Dr Michael Mosley says serious liver health condition can be cured with diet change

Healthy eating expert Dr Michael Mosley has explained how a kind of diet can stop a potentially lethal condition. Dr Mosley was speaking out about non-alcohol related fatty liver disease.

He explained that livers clear the toxins from our blood, as well as producing bile, a fluid that helps people digest and absorb fats. However he said that rates of the disease were soaring - leading to many more fatal cases.

But he said there was a way of changing how you eat which would have a major impact on the condition - by reducing chronic inflammation and preventing the liver from developing cancer. He said liver disease had been on the rise - quadrupling in the last four years, in his Mail Online column https://www.dailymail.co.uk/health/article-13429961/michael-mosley-gut-health-parasite-swallow-tapeworm.html.

He said: “A lot of that is due to rising rates of obesity, which has led to a surge in non-alcohol related fatty liver disease (NAFLD). A normal, healthy liver should contain little or no fat, but when you put on more weight than your body can comfortably handle, some of that fat gets stored in your liver.
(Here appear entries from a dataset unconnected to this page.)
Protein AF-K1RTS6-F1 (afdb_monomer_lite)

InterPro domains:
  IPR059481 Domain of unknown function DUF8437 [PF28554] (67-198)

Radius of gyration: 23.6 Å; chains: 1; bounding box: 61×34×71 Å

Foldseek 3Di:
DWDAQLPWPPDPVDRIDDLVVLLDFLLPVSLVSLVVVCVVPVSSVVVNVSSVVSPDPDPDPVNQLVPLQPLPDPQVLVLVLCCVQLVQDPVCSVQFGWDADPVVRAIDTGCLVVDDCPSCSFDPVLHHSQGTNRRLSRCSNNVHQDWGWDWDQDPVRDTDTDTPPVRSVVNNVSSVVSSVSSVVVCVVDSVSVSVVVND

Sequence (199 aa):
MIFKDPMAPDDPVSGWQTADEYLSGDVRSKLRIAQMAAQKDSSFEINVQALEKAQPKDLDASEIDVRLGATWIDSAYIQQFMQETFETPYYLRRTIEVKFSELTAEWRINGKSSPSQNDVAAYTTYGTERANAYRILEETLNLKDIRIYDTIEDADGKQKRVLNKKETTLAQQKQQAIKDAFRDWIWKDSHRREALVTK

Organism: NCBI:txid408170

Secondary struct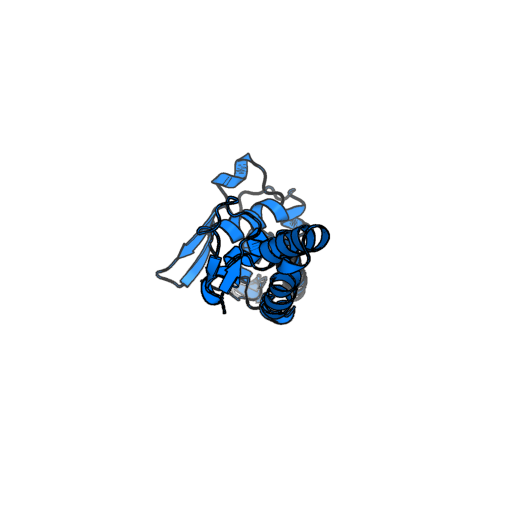ure (DSSP, 8-state):
-EEE-TTS-S-TTS-EEEHHHHTSS-HHHHHHHHHHHHTT-GGGHHHHHHHHHTSPPPPPTHHHHTTTT-TTS-HHHHHHHHHHHTT--GGGTTTS-EEEETTTTEEEETTTT-S-TT-HIIIIIS-BTTB-HHHHHHHHHTT-----EEEEE-TTS-EEEEE-HHHHHHHHHHHHHHHHHHHHHHHT-HHHHHHHH--

Structure (mmCIF, N/CA/C/O backbone):
data_AF-K1RTS6-F1
#
_entry.id   AF-K1RTS6-F1
#
loop_
_atom_site.group_PDB
_atom_site.id
_atom_site.type_symbol
_atom_site.label_atom_id
_atom_site.label_alt_id
_atom_site.label_comp_id
_atom_site.label_asym_id
_atom_site.label_entity_id
_atom_site.label_seq_id
_atom_site.pdbx_PDB_ins_code
_atom_site.Cartn_x
_atom_site.Cartn_y
_atom_site.Cartn_z
_atom_site.occupancy
_atom_site.B_iso_or_equiv
_atom_site.auth_seq_id
_atom_site.auth_comp_id
_atom_site.auth_asym_id
_atom_site.auth_atom_id
_atom_site.pdbx_PDB_model_num
ATOM 1 N N . MET A 1 1 ? -18.169 -10.782 37.805 1.00 71.06 1 MET A N 1
ATOM 2 C CA . MET A 1 1 ? -18.297 -9.319 38.005 1.00 71.06 1 MET A CA 1
ATOM 3 C C . MET A 1 1 ? -19.273 -8.812 36.954 1.00 71.06 1 MET A C 1
ATOM 5 O O . MET A 1 1 ? -19.272 -9.375 35.864 1.00 71.06 1 MET A O 1
ATOM 9 N N . ILE A 1 2 ? -20.138 -7.858 37.293 1.00 82.88 2 ILE A N 1
ATOM 10 C CA . ILE A 1 2 ? -21.121 -7.274 36.367 1.00 82.88 2 ILE A CA 1
ATOM 11 C C . ILE A 1 2 ? -20.914 -5.763 36.312 1.00 82.88 2 ILE A C 1
ATOM 13 O O . ILE A 1 2 ? -20.518 -5.171 37.316 1.00 82.88 2 ILE A O 1
ATOM 17 N N . PHE A 1 3 ? -21.170 -5.162 35.156 1.00 82.00 3 PHE A N 1
ATOM 18 C CA . PHE A 1 3 ? -21.019 -3.727 34.927 1.00 82.00 3 PHE A CA 1
ATOM 19 C C . PHE A 1 3 ? -22.345 -3.130 34.482 1.00 82.00 3 PHE A C 1
ATOM 21 O O . PHE A 1 3 ? -23.060 -3.738 33.687 1.00 82.00 3 PHE A O 1
ATOM 28 N N . LYS A 1 4 ? -22.666 -1.937 34.984 1.00 82.31 4 LYS A N 1
ATOM 29 C CA . LYS A 1 4 ? -23.804 -1.160 34.491 1.00 82.31 4 LYS A CA 1
ATOM 30 C C . LYS A 1 4 ? -23.384 -0.453 33.204 1.00 82.31 4 LYS A C 1
ATOM 32 O O . LYS A 1 4 ? -22.409 0.293 33.221 1.00 82.31 4 LYS A O 1
ATOM 37 N N . ASP A 1 5 ? -24.093 -0.686 32.109 1.00 78.19 5 ASP A N 1
ATOM 38 C CA . ASP A 1 5 ? -23.886 0.012 30.844 1.00 78.19 5 ASP A CA 1
ATOM 39 C C . ASP A 1 5 ? -24.362 1.472 30.979 1.00 78.19 5 ASP A C 1
ATOM 41 O O . ASP A 1 5 ? -25.540 1.701 31.270 1.00 78.19 5 ASP A O 1
ATOM 45 N N . PRO A 1 6 ? -23.484 2.472 30.778 1.00 74.56 6 PRO A N 1
ATOM 46 C CA . PRO A 1 6 ? -23.858 3.879 30.890 1.00 74.56 6 PRO A CA 1
ATOM 47 C C . PRO A 1 6 ? -24.857 4.354 29.824 1.00 74.56 6 PRO A C 1
ATOM 49 O O . PRO A 1 6 ? -25.408 5.444 29.968 1.00 74.56 6 PRO A O 1
ATOM 52 N N . MET A 1 7 ? -25.060 3.588 28.745 1.00 75.00 7 MET A N 1
ATOM 53 C CA . MET A 1 7 ? -26.028 3.900 27.685 1.00 75.00 7 MET A CA 1
ATOM 54 C C . MET A 1 7 ? -27.334 3.107 27.798 1.00 75.00 7 MET A C 1
ATOM 56 O O . MET A 1 7 ? -28.231 3.300 26.974 1.00 75.00 7 MET A O 1
ATOM 60 N N . ALA A 1 8 ? -27.463 2.219 28.788 1.00 71.12 8 ALA A N 1
ATOM 61 C CA . ALA A 1 8 ? -28.708 1.498 29.000 1.00 71.12 8 ALA A CA 1
ATOM 62 C C . ALA A 1 8 ? -29.840 2.445 29.453 1.00 71.12 8 ALA A C 1
ATOM 64 O O . ALA A 1 8 ? -29.575 3.445 30.127 1.00 71.12 8 ALA A O 1
ATOM 65 N N . PRO A 1 9 ? -31.107 2.139 29.109 1.00 60.66 9 PRO A N 1
ATOM 66 C CA . PRO A 1 9 ? -32.265 2.841 29.656 1.00 60.66 9 PRO A CA 1
ATOM 67 C C . PRO A 1 9 ? -32.241 2.833 31.188 1.00 60.66 9 PRO A C 1
ATOM 69 O O . PRO A 1 9 ? -31.778 1.864 31.785 1.00 60.66 9 PRO A O 1
ATOM 72 N N . ASP A 1 10 ? -32.777 3.883 31.816 1.00 58.84 10 ASP A N 1
ATOM 73 C CA . ASP A 1 10 ? -32.795 4.082 33.276 1.00 58.84 10 ASP A CA 1
ATOM 74 C C . ASP A 1 10 ? -33.851 3.187 33.969 1.00 58.84 10 ASP A C 1
ATOM 76 O O . ASP A 1 10 ? -34.735 3.638 34.695 1.00 58.84 10 ASP A O 1
ATOM 80 N N . ASP A 1 11 ? -33.809 1.893 33.659 1.00 55.34 11 ASP A N 1
ATOM 81 C CA . ASP A 1 11 ? -34.653 0.845 34.216 1.00 55.34 11 ASP A CA 1
ATOM 82 C C . ASP A 1 11 ? -33.851 0.096 35.301 1.00 55.34 11 ASP A C 1
ATOM 84 O O . ASP A 1 11 ? -32.751 -0.390 35.026 1.00 55.34 11 ASP A O 1
ATOM 88 N N . PRO A 1 12 ? -34.364 -0.025 36.540 1.00 52.47 12 PRO A N 1
ATOM 89 C CA . PRO A 1 12 ? -33.651 -0.650 37.656 1.00 52.47 12 PRO A CA 1
ATOM 90 C C . PRO A 1 12 ? -33.253 -2.122 37.441 1.00 52.47 12 PRO A C 1
ATOM 92 O O . PRO A 1 12 ? -32.432 -2.629 38.210 1.00 52.47 12 PRO A O 1
ATOM 95 N N . VAL A 1 13 ? -33.797 -2.811 36.429 1.00 52.66 13 VAL A N 1
ATOM 96 C CA . VAL A 1 13 ? -33.515 -4.237 36.154 1.00 52.66 13 VAL A CA 1
ATOM 97 C C . VAL A 1 13 ? -32.782 -4.459 34.821 1.00 52.66 13 VAL A C 1
ATOM 99 O O . VAL A 1 13 ? -32.299 -5.561 34.560 1.00 52.66 13 VAL A O 1
ATOM 102 N N . SER A 1 14 ? -32.643 -3.426 33.986 1.00 59.22 14 SER A N 1
ATOM 103 C CA . SER A 1 14 ? -32.041 -3.513 32.650 1.00 59.22 14 SER A CA 1
ATOM 104 C C . SER A 1 14 ? -30.760 -2.678 32.567 1.00 59.22 14 SER A C 1
ATOM 106 O O . SER A 1 14 ? -30.682 -1.578 33.098 1.00 59.22 14 SER A O 1
ATOM 108 N N . GLY A 1 15 ? -29.730 -3.209 31.902 1.00 70.12 15 GLY A N 1
ATOM 109 C CA . GLY A 1 15 ? -28.459 -2.505 31.679 1.00 70.12 15 GLY A CA 1
ATOM 110 C C . GLY A 1 15 ? -27.244 -3.077 32.402 1.00 70.12 15 GLY A C 1
ATOM 111 O O . GLY A 1 15 ? -26.158 -2.528 32.271 1.00 70.12 15 GLY A O 1
ATOM 112 N N . TRP A 1 16 ? -27.382 -4.178 33.139 1.00 79.81 16 TRP A N 1
ATOM 113 C CA . TRP A 1 16 ? -26.237 -4.887 33.710 1.00 79.81 16 TRP A CA 1
ATOM 114 C C . TRP A 1 16 ? -25.721 -5.941 32.733 1.00 79.81 16 TRP A C 1
ATOM 116 O O . TRP A 1 16 ? -26.469 -6.821 32.316 1.00 79.81 16 TRP A O 1
ATOM 126 N N . GLN A 1 17 ? -24.441 -5.857 32.388 1.00 81.31 17 GLN A N 1
ATOM 127 C CA . GLN A 1 17 ? -23.746 -6.807 31.521 1.00 81.31 17 GLN A CA 1
ATOM 128 C C . GLN A 1 17 ? -22.752 -7.634 32.331 1.00 81.31 17 GLN A C 1
ATOM 130 O O . GLN A 1 17 ? -22.200 -7.171 33.339 1.00 81.31 17 GLN A O 1
ATOM 135 N N . THR A 1 18 ? -22.497 -8.862 31.887 1.00 84.19 18 THR A N 1
ATOM 136 C CA . THR A 1 18 ? -21.385 -9.649 32.430 1.00 84.19 18 THR A CA 1
ATOM 137 C C . THR A 1 18 ? -20.050 -8.982 32.094 1.00 84.19 18 THR A C 1
ATOM 139 O O . THR A 1 18 ? -19.945 -8.220 31.135 1.00 84.19 18 THR A O 1
ATOM 142 N N . ALA A 1 19 ? -19.007 -9.242 32.888 1.00 78.88 19 ALA A N 1
ATOM 143 C CA . ALA A 1 19 ? -17.676 -8.702 32.607 1.00 78.88 19 ALA A CA 1
ATOM 144 C C . ALA A 1 19 ? -17.179 -9.063 31.199 1.00 78.88 19 ALA A C 1
ATOM 146 O O . ALA A 1 19 ? -16.606 -8.203 30.539 1.00 78.88 19 ALA A O 1
ATOM 147 N N . ASP A 1 20 ? -17.449 -10.285 30.732 1.00 68.19 20 ASP A N 1
ATOM 148 C CA . ASP A 1 20 ? -17.045 -10.739 29.399 1.00 68.19 20 ASP A CA 1
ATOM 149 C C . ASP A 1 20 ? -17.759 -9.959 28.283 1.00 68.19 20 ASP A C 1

“Up to one in three people in the UK now has early-stage NAFLD which, if left untreated, can lead to serious liver damage, including cirrhosis and liver failure. Signs of advanced NAFLD include tiredness, confusion, dark urine and itchy skin. If you do have any of these symptoms, see your doctor.”

Dr Mosley said medical treatment was unable to cure the disease but said a fasting diet had proved to have a big impact on mice. He said: “Studies have shown intermittent fasting, particularly the 5:2 diet (cutting your calories two days a week), is an effective way to get rid of it.
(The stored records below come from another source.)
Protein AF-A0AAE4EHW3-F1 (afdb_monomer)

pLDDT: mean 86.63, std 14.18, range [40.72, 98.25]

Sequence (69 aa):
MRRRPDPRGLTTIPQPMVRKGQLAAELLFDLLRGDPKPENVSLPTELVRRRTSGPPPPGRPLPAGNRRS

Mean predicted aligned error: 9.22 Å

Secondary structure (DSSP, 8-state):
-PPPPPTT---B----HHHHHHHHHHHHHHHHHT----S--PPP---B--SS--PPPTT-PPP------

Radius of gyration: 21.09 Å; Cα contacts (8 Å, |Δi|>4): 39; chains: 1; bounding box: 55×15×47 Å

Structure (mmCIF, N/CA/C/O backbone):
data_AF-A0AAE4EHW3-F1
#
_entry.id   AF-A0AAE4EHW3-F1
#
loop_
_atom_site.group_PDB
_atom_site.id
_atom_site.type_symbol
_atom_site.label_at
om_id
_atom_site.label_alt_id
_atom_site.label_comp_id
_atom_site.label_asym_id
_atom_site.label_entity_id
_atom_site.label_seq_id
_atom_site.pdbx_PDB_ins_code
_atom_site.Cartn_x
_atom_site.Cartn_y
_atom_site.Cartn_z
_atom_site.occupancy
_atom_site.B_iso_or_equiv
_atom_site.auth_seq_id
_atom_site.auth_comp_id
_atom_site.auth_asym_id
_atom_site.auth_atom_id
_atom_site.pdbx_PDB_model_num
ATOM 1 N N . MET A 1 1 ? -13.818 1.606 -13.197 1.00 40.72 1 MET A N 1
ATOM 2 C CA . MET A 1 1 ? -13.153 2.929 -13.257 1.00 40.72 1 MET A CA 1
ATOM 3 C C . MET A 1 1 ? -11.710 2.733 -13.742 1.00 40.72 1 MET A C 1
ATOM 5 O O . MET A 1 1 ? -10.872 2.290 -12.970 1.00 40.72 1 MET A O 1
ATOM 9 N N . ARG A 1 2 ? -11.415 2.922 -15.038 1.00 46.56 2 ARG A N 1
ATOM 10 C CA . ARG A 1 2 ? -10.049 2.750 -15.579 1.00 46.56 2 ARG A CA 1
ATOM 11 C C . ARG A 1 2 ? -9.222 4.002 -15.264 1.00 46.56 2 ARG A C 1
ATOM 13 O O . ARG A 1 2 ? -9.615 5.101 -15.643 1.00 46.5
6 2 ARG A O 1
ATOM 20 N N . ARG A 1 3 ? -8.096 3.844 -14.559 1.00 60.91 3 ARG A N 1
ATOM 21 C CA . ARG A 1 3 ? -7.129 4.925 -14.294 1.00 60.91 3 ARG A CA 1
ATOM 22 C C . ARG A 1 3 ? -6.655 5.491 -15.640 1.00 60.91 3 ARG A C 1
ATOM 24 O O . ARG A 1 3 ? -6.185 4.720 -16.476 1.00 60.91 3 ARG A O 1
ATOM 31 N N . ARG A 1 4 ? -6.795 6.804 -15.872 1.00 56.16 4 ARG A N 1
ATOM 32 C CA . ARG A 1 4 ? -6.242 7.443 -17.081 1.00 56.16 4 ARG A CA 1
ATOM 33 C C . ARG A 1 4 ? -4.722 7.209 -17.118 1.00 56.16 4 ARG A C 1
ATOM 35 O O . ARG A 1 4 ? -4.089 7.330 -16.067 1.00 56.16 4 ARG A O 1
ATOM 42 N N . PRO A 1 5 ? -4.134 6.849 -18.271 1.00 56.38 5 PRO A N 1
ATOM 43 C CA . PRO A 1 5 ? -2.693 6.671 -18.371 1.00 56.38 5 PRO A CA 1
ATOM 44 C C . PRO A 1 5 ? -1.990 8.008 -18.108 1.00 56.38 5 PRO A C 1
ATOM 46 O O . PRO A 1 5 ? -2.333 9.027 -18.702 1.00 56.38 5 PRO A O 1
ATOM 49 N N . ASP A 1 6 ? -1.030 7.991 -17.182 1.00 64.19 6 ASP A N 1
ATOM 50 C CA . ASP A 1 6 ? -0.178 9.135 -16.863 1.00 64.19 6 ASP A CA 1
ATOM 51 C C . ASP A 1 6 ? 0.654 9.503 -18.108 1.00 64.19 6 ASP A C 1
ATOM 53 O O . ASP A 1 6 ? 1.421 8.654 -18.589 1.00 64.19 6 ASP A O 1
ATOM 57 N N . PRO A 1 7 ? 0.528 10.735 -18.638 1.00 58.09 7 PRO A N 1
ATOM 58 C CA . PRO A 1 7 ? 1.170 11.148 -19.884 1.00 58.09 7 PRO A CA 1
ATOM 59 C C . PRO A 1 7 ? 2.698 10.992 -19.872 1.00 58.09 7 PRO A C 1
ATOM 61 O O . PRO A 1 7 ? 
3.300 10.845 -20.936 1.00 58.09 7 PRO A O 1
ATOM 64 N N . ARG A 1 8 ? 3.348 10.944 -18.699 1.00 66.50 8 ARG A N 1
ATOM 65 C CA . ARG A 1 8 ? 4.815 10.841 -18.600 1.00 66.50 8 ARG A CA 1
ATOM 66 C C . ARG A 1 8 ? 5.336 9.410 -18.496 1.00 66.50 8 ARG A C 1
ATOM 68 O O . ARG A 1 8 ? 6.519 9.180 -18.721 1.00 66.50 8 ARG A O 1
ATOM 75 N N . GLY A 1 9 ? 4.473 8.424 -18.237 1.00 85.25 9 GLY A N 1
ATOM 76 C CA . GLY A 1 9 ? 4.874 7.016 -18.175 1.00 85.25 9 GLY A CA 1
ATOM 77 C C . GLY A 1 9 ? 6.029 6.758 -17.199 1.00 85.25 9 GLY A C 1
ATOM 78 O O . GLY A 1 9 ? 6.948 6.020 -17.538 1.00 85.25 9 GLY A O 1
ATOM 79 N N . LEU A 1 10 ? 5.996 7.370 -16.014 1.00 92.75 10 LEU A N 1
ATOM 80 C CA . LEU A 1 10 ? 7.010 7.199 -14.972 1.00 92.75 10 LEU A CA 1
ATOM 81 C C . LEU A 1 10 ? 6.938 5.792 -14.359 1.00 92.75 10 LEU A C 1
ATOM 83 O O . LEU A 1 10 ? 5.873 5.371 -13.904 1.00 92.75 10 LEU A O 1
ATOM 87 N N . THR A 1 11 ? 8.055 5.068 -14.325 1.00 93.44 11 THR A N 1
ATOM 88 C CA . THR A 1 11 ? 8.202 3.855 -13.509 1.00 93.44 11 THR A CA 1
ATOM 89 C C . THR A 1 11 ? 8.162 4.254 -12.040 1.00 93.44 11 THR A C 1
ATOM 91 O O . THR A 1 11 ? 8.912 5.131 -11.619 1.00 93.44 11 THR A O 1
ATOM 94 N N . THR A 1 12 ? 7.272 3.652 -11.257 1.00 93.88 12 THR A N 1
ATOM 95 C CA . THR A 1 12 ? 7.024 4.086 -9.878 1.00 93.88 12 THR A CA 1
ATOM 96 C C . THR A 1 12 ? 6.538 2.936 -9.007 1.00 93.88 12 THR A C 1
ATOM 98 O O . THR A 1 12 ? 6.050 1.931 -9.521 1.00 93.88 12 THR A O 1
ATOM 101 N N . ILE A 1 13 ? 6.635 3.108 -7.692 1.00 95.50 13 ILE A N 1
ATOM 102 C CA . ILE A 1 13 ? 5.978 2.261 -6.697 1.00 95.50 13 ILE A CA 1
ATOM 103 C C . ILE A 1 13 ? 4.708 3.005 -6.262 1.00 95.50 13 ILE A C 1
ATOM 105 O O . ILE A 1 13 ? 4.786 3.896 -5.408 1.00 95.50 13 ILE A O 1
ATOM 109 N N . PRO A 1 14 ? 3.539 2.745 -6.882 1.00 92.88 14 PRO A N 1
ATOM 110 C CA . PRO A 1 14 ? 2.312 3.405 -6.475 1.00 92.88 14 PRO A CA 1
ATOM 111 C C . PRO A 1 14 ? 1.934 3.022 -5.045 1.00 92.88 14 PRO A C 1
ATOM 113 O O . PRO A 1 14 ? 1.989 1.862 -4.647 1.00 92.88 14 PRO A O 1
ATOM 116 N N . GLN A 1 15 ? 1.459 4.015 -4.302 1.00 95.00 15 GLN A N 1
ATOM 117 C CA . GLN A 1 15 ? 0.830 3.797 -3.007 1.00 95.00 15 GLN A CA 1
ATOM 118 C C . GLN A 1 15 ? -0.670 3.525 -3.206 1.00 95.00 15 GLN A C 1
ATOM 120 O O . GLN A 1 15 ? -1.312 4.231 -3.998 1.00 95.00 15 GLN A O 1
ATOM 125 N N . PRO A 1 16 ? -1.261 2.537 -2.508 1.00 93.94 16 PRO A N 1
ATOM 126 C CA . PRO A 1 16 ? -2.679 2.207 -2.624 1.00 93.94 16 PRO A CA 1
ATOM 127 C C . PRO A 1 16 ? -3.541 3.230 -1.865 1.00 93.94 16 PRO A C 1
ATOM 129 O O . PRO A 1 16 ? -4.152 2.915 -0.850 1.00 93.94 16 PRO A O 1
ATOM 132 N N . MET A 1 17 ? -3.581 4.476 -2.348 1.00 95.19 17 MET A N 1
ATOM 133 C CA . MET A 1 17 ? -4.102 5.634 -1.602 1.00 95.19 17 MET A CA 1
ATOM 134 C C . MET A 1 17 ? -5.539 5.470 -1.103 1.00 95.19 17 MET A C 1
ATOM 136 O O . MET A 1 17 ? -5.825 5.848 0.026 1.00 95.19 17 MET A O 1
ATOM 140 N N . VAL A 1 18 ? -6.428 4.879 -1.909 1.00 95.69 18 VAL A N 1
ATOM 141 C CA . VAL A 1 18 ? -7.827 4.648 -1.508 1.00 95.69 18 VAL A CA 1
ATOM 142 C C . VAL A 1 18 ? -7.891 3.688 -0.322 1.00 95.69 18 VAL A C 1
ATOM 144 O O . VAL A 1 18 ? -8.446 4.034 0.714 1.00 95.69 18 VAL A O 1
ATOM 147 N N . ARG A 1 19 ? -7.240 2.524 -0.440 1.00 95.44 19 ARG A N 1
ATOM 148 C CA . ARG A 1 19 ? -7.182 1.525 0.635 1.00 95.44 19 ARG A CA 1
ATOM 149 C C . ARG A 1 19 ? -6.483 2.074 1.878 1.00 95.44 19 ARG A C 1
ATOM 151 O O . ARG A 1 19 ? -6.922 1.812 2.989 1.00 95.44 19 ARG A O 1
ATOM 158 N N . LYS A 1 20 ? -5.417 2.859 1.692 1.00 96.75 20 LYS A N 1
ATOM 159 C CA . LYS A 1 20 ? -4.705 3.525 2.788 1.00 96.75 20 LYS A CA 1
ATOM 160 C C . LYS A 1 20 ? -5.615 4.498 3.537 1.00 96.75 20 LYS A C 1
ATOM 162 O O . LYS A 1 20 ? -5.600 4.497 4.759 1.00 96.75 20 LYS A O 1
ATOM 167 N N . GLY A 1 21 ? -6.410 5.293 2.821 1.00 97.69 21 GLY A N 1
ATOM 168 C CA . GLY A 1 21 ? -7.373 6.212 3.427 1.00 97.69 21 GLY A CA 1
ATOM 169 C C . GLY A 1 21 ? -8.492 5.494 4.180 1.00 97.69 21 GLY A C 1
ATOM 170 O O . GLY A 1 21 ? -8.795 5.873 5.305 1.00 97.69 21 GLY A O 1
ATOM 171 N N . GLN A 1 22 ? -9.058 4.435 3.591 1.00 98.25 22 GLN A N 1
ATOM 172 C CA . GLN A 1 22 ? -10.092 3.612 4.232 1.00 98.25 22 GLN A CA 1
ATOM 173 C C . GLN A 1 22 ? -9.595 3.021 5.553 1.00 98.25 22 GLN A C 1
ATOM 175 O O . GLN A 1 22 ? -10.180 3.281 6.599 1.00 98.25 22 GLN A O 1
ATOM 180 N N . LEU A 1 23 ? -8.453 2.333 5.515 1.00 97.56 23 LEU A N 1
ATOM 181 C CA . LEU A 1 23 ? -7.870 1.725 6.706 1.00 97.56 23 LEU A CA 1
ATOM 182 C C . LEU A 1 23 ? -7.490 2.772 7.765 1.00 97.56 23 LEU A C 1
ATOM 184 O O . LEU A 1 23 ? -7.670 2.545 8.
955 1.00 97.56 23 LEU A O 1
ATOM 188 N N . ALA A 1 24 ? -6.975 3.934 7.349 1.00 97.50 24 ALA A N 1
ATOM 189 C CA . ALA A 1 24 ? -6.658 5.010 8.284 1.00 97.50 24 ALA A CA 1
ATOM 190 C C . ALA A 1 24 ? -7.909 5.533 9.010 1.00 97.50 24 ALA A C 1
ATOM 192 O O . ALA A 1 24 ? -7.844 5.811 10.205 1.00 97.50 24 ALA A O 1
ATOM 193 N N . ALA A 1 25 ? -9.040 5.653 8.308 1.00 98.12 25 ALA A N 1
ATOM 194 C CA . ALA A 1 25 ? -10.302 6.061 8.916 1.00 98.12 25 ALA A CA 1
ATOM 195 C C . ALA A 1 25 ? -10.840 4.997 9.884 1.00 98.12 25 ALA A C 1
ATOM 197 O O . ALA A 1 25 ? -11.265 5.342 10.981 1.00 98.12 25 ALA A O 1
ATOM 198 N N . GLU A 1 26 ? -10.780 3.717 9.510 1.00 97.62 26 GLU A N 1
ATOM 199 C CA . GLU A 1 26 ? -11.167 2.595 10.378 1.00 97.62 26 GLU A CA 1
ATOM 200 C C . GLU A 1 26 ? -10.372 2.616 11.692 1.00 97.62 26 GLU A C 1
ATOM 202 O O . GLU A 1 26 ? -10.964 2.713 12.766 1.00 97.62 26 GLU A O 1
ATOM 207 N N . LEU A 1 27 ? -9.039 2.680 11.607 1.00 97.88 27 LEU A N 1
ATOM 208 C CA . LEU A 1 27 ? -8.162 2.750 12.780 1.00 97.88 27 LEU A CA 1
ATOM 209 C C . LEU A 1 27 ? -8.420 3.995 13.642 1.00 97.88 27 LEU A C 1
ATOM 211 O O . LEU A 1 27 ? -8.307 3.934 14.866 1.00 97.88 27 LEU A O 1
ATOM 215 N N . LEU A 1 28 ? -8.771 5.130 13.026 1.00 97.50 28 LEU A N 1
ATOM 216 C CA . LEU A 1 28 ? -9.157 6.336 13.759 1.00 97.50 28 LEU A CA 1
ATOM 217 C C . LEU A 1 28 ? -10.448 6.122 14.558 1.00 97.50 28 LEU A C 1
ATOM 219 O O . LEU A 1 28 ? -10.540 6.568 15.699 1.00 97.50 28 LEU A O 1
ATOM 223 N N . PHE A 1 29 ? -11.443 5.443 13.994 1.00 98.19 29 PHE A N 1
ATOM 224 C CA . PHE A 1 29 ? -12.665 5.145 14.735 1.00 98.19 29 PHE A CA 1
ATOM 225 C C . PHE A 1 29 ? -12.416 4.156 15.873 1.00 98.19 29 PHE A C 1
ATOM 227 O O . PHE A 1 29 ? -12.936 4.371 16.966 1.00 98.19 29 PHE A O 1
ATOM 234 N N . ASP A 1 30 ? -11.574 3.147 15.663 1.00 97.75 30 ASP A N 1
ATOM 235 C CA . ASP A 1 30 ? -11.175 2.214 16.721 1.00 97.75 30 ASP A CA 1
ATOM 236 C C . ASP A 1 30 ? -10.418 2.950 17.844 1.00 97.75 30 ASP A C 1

“Is it just the loss in weight? Not according to research published last week in the journal Cell Metabolism. When researchers put mice on a 5:2 diet their livers produced two proteins that reduced chronic inflammation, but also helped protect the liver from going on to develop cancer. These proteins seem to work by preventing a build-up of fat in the liver. So, if you do develop signs of fatty liver disease, you know what to do.”